A Few Tips to Make Your Pool Safe for Your Dog

When the warm months come so does the fun at the swimming pool for humans and our pets! While it is always nice to cool off at the pool it can also be a potentially dangerous place for our furry loved ones. Pool owners need to be familiar with their pets’ physical capabilities along with proper safety measures involved with having a swimming pool and pets in the same household.

Here are three tips that will make for a safe summer for your pets at the pool:

Non-Swimming Breeds

Although most people believe that all dogs are natural swimmers, there are a handful of breeds that are just not built to swim. Some have traits that are not conducive to swimming, while others just are not born swimmers and prefer the comfort of land.
Dogs with flat faces or short snouts are known as Brachycephalic dogs. Bulldogs, Pugs and Boston Terriers all fall into this category. These breeds are known to sink when in a pool. Dogs with very short legs like Corgis and Bassett Hounds also have trouble trying to tread water. Dogs with heads that are disproportionate to their bodies, like Staffordshire Terriers, are also known to be bad swimmers.

Safety Equipment and Precautions

Life vests can be used for dogs just like with young children. Make sure your pet is comfortable in the water with the vest on before you let them go.

Try not to let your dog drink from a chlorine pool. A small amount of chlorine will not harm your dog but dogs are more sensitive to chlorine then humans. You should rinse off your dog with a hose after swimming or you can look into a salt water pool.

Ramps are a great thing for dogs at the pool. This really can help them in and out of the pool. Having a gate around the pool can also prevent any unsupervised laps. Safety covers for the pool can also be another way to prevent any accidents while your dog is alone in the yard.

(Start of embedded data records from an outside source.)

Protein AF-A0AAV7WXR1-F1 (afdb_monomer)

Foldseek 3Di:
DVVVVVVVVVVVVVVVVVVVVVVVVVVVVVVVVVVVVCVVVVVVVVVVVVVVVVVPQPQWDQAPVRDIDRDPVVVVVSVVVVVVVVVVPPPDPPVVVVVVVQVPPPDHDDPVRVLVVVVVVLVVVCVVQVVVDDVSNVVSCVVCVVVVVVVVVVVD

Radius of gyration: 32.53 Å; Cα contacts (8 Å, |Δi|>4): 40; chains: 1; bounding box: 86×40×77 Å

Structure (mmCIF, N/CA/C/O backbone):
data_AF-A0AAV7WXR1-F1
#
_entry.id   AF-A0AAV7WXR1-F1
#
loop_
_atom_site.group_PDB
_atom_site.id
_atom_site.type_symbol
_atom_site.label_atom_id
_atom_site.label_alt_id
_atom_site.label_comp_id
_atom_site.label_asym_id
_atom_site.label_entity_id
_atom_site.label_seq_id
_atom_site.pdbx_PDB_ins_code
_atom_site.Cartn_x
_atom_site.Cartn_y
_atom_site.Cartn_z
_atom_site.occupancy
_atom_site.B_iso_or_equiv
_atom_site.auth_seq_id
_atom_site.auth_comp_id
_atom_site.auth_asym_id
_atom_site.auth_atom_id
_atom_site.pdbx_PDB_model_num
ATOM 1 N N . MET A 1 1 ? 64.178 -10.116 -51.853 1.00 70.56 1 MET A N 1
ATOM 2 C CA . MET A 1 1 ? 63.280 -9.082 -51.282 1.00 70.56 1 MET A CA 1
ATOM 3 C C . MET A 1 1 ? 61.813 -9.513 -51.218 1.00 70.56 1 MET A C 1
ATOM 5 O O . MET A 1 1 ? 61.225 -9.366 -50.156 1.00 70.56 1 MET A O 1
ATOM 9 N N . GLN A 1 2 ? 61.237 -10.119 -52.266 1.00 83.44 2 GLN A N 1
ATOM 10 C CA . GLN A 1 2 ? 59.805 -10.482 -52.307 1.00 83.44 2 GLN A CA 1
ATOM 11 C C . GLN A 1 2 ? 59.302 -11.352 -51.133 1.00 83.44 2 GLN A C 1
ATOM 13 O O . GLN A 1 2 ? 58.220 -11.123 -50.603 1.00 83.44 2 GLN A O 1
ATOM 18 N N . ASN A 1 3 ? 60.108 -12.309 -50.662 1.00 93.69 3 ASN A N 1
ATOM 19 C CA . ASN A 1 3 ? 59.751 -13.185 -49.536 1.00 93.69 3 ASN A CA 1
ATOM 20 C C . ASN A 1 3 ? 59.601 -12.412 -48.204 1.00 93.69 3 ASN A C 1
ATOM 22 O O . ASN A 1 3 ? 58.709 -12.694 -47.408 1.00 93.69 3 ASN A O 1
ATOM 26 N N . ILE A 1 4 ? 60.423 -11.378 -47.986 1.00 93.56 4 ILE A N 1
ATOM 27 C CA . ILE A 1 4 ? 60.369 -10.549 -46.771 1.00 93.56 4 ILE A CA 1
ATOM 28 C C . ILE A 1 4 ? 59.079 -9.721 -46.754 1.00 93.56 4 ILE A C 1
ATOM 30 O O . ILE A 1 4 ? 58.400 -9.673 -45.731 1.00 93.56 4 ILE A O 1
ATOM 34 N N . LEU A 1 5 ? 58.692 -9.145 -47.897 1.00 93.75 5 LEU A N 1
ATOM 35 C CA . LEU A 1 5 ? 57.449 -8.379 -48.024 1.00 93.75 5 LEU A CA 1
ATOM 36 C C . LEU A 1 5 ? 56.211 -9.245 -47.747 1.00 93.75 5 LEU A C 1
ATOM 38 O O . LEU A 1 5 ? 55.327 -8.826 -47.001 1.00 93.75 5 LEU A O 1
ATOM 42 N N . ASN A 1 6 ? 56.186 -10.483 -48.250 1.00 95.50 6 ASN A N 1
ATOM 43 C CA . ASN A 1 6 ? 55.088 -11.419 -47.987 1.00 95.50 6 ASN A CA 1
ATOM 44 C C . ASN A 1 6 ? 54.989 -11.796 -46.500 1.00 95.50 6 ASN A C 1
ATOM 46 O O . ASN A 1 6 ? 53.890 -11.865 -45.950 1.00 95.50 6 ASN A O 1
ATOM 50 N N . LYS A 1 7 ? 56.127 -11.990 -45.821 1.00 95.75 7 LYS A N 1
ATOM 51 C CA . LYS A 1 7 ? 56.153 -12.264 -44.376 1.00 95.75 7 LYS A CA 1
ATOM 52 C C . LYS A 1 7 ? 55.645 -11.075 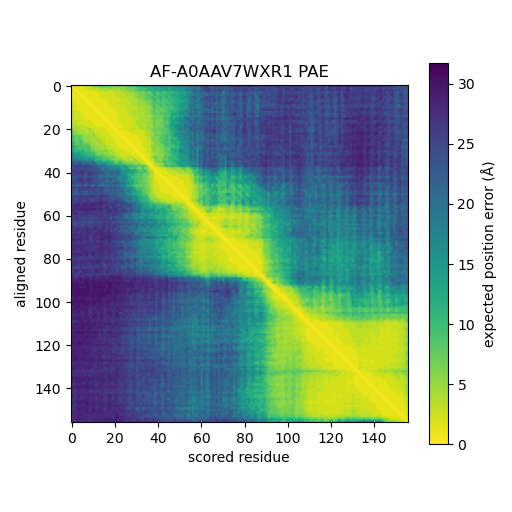-43.559 1.00 95.75 7 LYS A C 1
ATOM 54 O O . LYS A 1 7 ? 54.853 -11.274 -42.642 1.00 95.75 7 LYS A O 1
ATOM 59 N N . ILE A 1 8 ? 56.038 -9.849 -43.913 1.00 94.62 8 ILE A N 1
ATOM 60 C CA . ILE A 1 8 ? 55.550 -8.627 -43.253 1.00 94.62 8 ILE A CA 1
ATOM 61 C C . ILE A 1 8 ? 54.034 -8.483 -43.442 1.00 94.62 8 ILE A C 1
ATOM 63 O O . ILE A 1 8 ? 53.319 -8.209 -42.478 1.00 94.62 8 ILE A O 1
ATOM 67 N N . ALA A 1 9 ? 53.528 -8.730 -44.654 1.00 94.75 9 ALA A N 1
ATOM 68 C CA . ALA A 1 9 ? 52.095 -8.696 -44.935 1.00 94.75 9 ALA A CA 1
ATOM 69 C C . ALA A 1 9 ? 51.315 -9.738 -44.110 1.00 94.75 9 ALA A C 1
ATOM 71 O O . ALA A 1 9 ? 50.288 -9.407 -43.516 1.00 94.75 9 ALA A O 1
ATOM 72 N N . ALA A 1 10 ? 51.832 -10.966 -43.998 1.00 94.62 10 ALA A N 1
ATOM 73 C CA . ALA A 1 10 ? 51.214 -12.028 -43.203 1.00 94.62 10 ALA A CA 1
ATOM 74 C C . ALA A 1 10 ? 51.184 -11.702 -41.699 1.00 94.62 10 ALA A C 1
ATOM 76 O O . ALA A 1 10 ? 50.167 -11.915 -41.037 1.00 94.62 10 ALA A O 1
ATOM 77 N N . VAL A 1 11 ? 52.270 -11.138 -41.155 1.00 96.56 11 VAL A N 1
ATOM 78 C CA . VAL A 1 11 ? 52.318 -10.694 -39.752 1.00 96.56 11 VAL A CA 1
ATOM 79 C C . VAL A 1 11 ? 51.317 -9.566 -39.513 1.00 96.56 11 VAL A C 1
ATOM 81 O O . VAL A 1 11 ? 50.561 -9.626 -38.546 1.00 96.56 11 VAL A O 1
ATOM 84 N N . LYS A 1 12 ? 51.241 -8.579 -40.415 1.00 96.06 12 LYS A N 1
ATOM 85 C CA . LYS A 1 12 ? 50.283 -7.469 -40.310 1.00 96.06 12 LYS A CA 1
ATOM 86 C C . LYS A 1 12 ? 48.836 -7.967 -40.310 1.00 96.06 12 LYS A C 1
ATOM 88 O O . LYS A 1 12 ? 48.053 -7.541 -39.464 1.00 96.06 12 LYS A O 1
ATOM 93 N N . ALA A 1 13 ? 48.498 -8.900 -41.201 1.00 94.69 13 ALA A N 1
ATOM 94 C CA . ALA A 1 13 ? 47.171 -9.513 -41.243 1.00 94.69 13 ALA A CA 1
ATOM 95 C C . ALA A 1 13 ? 46.843 -10.254 -39.937 1.00 94.69 13 ALA A C 1
ATOM 97 O O . ALA A 1 13 ? 45.752 -10.098 -39.390 1.00 94.69 13 ALA A O 1
ATOM 98 N N . ARG A 1 14 ? 47.807 -11.004 -39.390 1.00 95.62 14 ARG A N 1
ATOM 99 C CA . ARG A 1 14 ? 47.623 -11.751 -38.140 1.00 95.62 14 ARG A CA 1
ATOM 100 C C . ARG A 1 14 ? 47.455 -10.836 -36.928 1.00 95.62 14 ARG A C 1
ATOM 102 O O . ARG A 1 14 ? 46.591 -11.089 -36.098 1.00 95.62 14 ARG A O 1
ATOM 109 N N . VAL A 1 15 ? 48.227 -9.754 -36.849 1.00 94.81 15 VAL A N 1
ATOM 110 C CA . VAL A 1 15 ? 48.070 -8.727 -35.807 1.00 94.81 15 VAL A CA 1
ATOM 111 C C . VAL A 1 15 ? 46.684 -8.087 -35.891 1.00 94.81 15 VAL A C 1
ATOM 113 O O . VAL A 1 15 ? 46.005 -7.963 -34.877 1.00 94.81 15 VAL A O 1
ATOM 116 N N . MET A 1 16 ? 46.220 -7.754 -37.097 1.00 91.19 16 MET A N 1
ATOM 117 C CA . MET A 1 16 ? 44.896 -7.159 -37.297 1.00 91.19 16 MET A CA 1
ATOM 118 C C . MET A 1 16 ? 43.766 -8.108 -36.871 1.00 91.19 16 MET A C 1
ATOM 120 O O . MET A 1 16 ? 42.838 -7.682 -36.189 1.00 91.19 16 MET A O 1
ATOM 124 N N . GLN A 1 17 ? 43.876 -9.403 -37.185 1.00 90.69 17 GLN A N 1
ATOM 125 C CA . GLN A 1 17 ? 42.927 -10.417 -36.710 1.00 90.69 17 GLN A CA 1
ATOM 126 C C . GLN A 1 17 ? 42.908 -10.539 -35.181 1.00 90.69 17 GLN A C 1
ATOM 128 O O . GLN A 1 17 ? 41.837 -10.683 -34.596 1.00 90.69 17 GLN A O 1
ATOM 133 N N . LEU A 1 18 ? 44.065 -10.453 -34.517 1.00 92.56 18 LEU A N 1
ATOM 134 C CA . LEU A 1 18 ? 44.133 -10.504 -33.054 1.00 92.56 18 LEU A CA 1
ATOM 135 C C . LEU A 1 18 ? 43.436 -9.304 -32.399 1.00 92.56 18 LEU A C 1
ATOM 137 O O . LEU A 1 18 ? 42.724 -9.498 -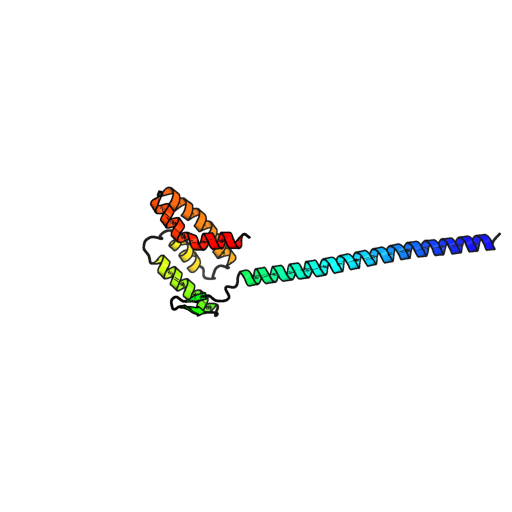31.415 1.00 92.56 18 LEU A O 1
ATOM 141 N N . TYR A 1 19 ? 43.574 -8.099 -32.961 1.00 89.81 19 TYR A N 1
ATOM 142 C CA . TYR A 1 19 ? 42.851 -6.918 -32.473 1.00 89.81 19 TYR A CA 1
ATOM 143 C C . TYR A 1 19 ? 41.334 -7.064 -32.628 1.00 89.81 19 TYR A C 1
ATOM 145 O O . TYR A 1 19 ? 40.599 -6.844 -31.668 1.00 89.81 19 TYR A O 1
ATOM 153 N N . VAL A 1 20 ? 40.868 -7.521 -33.796 1.00 90.75 20 VAL A N 1
ATOM 154 C CA . VAL A 1 20 ? 39.435 -7.769 -34.032 1.00 90.75 20 VAL A CA 1
ATOM 155 C C . VAL A 1 20 ? 38.890 -8.800 -33.040 1.00 90.75 20 VAL A C 1
ATOM 157 O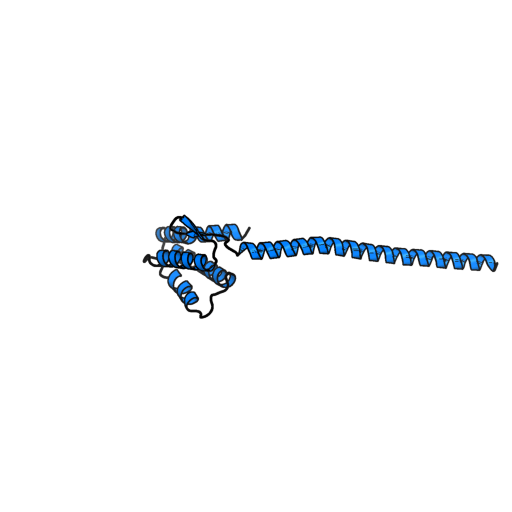 O . VAL A 1 20 ? 37.849 -8.581 -32.423 1.00 90.75 20 VAL A O 1
ATOM 160 N N . ASN A 1 21 ? 39.618 -9.897 -32.820 1.00 90.44 21 ASN A N 1
ATOM 161 C CA . ASN A 1 21 ? 39.214 -10.923 -31.860 1.00 90.44 21 ASN A CA 1
ATOM 162 C C . ASN A 1 21 ? 39.177 -10.387 -30.421 1.00 90.44 21 ASN A C 1
ATOM 164 O O . ASN A 1 21 ? 38.282 -10.743 -29.656 1.00 90.44 21 ASN A O 1
ATOM 168 N N . GLN A 1 22 ? 40.109 -9.508 -30.046 1.00 90.75 22 GLN A N 1
ATOM 169 C CA . GLN A 1 22 ? 40.124 -8.888 -28.723 1.00 90.75 22 GLN A CA 1
ATOM 170 C C . GLN A 1 22 ? 38.884 -8.012 -28.484 1.00 90.75 22 GLN A C 1
ATOM 172 O O . GLN A 1 22 ? 38.321 -8.036 -27.387 1.00 90.75 22 GLN A O 1
ATOM 177 N N . ASP A 1 23 ? 38.437 -7.267 -29.492 1.00 85.19 23 ASP A N 1
ATOM 178 C CA . ASP A 1 23 ? 37.247 -6.419 -29.384 1.00 85.19 23 ASP A CA 1
ATOM 179 C C . ASP A 1 23 ? 35.958 -7.242 -29.308 1.00 85.19 23 ASP A C 1
ATOM 181 O O . ASP A 1 23 ? 35.072 -6.929 -28.507 1.00 85.19 23 ASP A O 1
ATOM 185 N N . VAL A 1 24 ? 35.881 -8.346 -30.059 1.00 86.94 24 VAL A N 1
ATOM 186 C CA . VAL A 1 24 ? 34.765 -9.301 -29.973 1.00 86.94 24 VAL A CA 1
ATOM 187 C C . VAL A 1 24 ? 34.669 -9.902 -28.570 1.00 86.94 24 VAL A C 1
ATOM 189 O O . VAL A 1 24 ? 33.586 -9.912 -27.984 1.00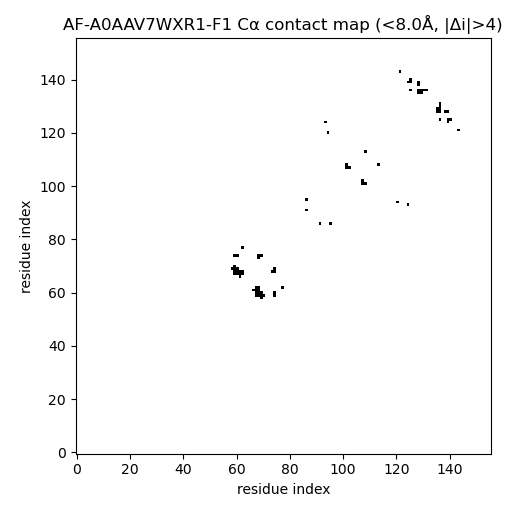 86.94 24 VAL A O 1
ATOM 192 N N . ILE A 1 25 ? 35.797 -10.329 -27.991 1.00 86.50 25 ILE A N 1
ATOM 193 C CA . ILE A 1 25 ? 35.837 -10.887 -26.632 1.00 86.50 25 ILE A CA 1
ATOM 194 C C . ILE A 1 25 ? 35.373 -9.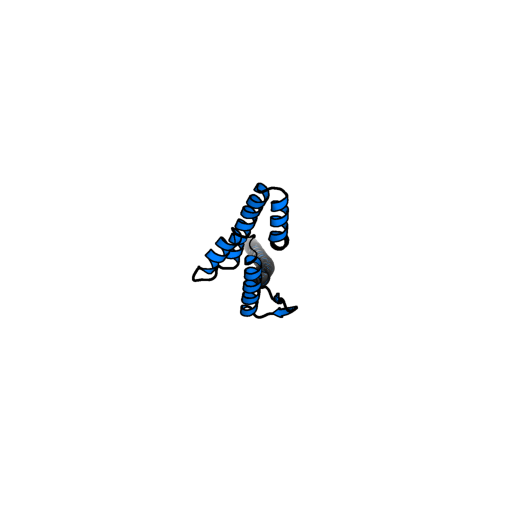842 -25.609 1.00 86.50 25 ILE A C 1
ATOM 196 O O . ILE A 1 25 ? 34.478 -10.123 -24.815 1.00 86.50 25 ILE A O 1
ATOM 200 N N . LYS A 1 26 ? 35.896 -8.609 -25.666 1.00 86.88 26 LYS A N 1
ATOM 201 C CA . LYS A 1 26 ? 35.478 -7.521 -24.761 1.00 86.88 26 LYS A CA 1
ATOM 202 C C . LYS A 1 26 ? 33.984 -7.209 -24.875 1.00 86.88 26 LYS A C 1
ATOM 204 O O . LYS A 1 26 ? 33.326 -6.966 -23.863 1.00 86.88 26 LYS A O 1
ATOM 209 N N . ALA A 1 27 ? 33.438 -7.202 -26.091 1.00 77.56 27 ALA A N 1
ATOM 210 C CA . ALA A 1 27 ? 32.015 -6.969 -26.317 1.00 77.56 27 ALA A CA 1
ATOM 211 C C . ALA A 1 27 ? 31.149 -8.102 -25.742 1.00 77.56 27 ALA A C 1
ATOM 213 O O . ALA A 1 27 ? 30.092 -7.842 -25.163 1.00 77.56 27 ALA A O 1
ATOM 214 N N . GLN A 1 28 ? 31.607 -9.349 -25.861 1.00 77.50 28 GLN A N 1
ATOM 215 C CA . GLN A 1 28 ? 30.915 -10.515 -25.322 1.00 77.50 28 GLN A CA 1
ATOM 216 C C . GLN A 1 28 ? 30.930 -10.533 -23.786 1.00 77.50 28 GLN A C 1
ATOM 218 O O . GLN A 1 28 ? 29.878 -10.752 -23.185 1.00 77.50 28 GLN A O 1
ATOM 223 N N . THR A 1 29 ? 32.057 -10.192 -23.150 1.00 76.44 29 THR A N 1
ATOM 224 C CA . THR A 1 29 ? 32.157 -10.064 -21.685 1.00 76.44 29 THR A CA 1
ATOM 225 C C . THR A 1 29 ? 31.213 -8.990 -21.144 1.00 76.44 29 THR A C 1
ATOM 227 O O . THR A 1 29 ? 30.434 -9.264 -20.238 1.00 76.44 29 THR A O 1
ATOM 230 N N . ARG A 1 30 ? 31.172 -7.797 -21.758 1.00 69.50 30 ARG A N 1
ATOM 231 C CA . ARG A 1 30 ? 30.250 -6.722 -21.335 1.00 69.50 30 ARG A CA 1
ATOM 232 C C . ARG A 1 30 ? 28.780 -7.122 -21.444 1.00 69.50 30 ARG A C 1
ATOM 234 O O . ARG A 1 30 ? 27.966 -6.722 -20.611 1.00 69.50 30 ARG A O 1
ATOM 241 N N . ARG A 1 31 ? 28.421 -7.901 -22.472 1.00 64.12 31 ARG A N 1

Never force or throw your dog into the pool. This could lead to them never wanting to swim or it could make them terrified around the pool.


Learn how to administer CPR to your dog in case of an emergency. You can check with your local American Red Cross location for classes to become certified.
Thinking ahead and putting these things in place can make you and your dogs summer safer and more enjoyable!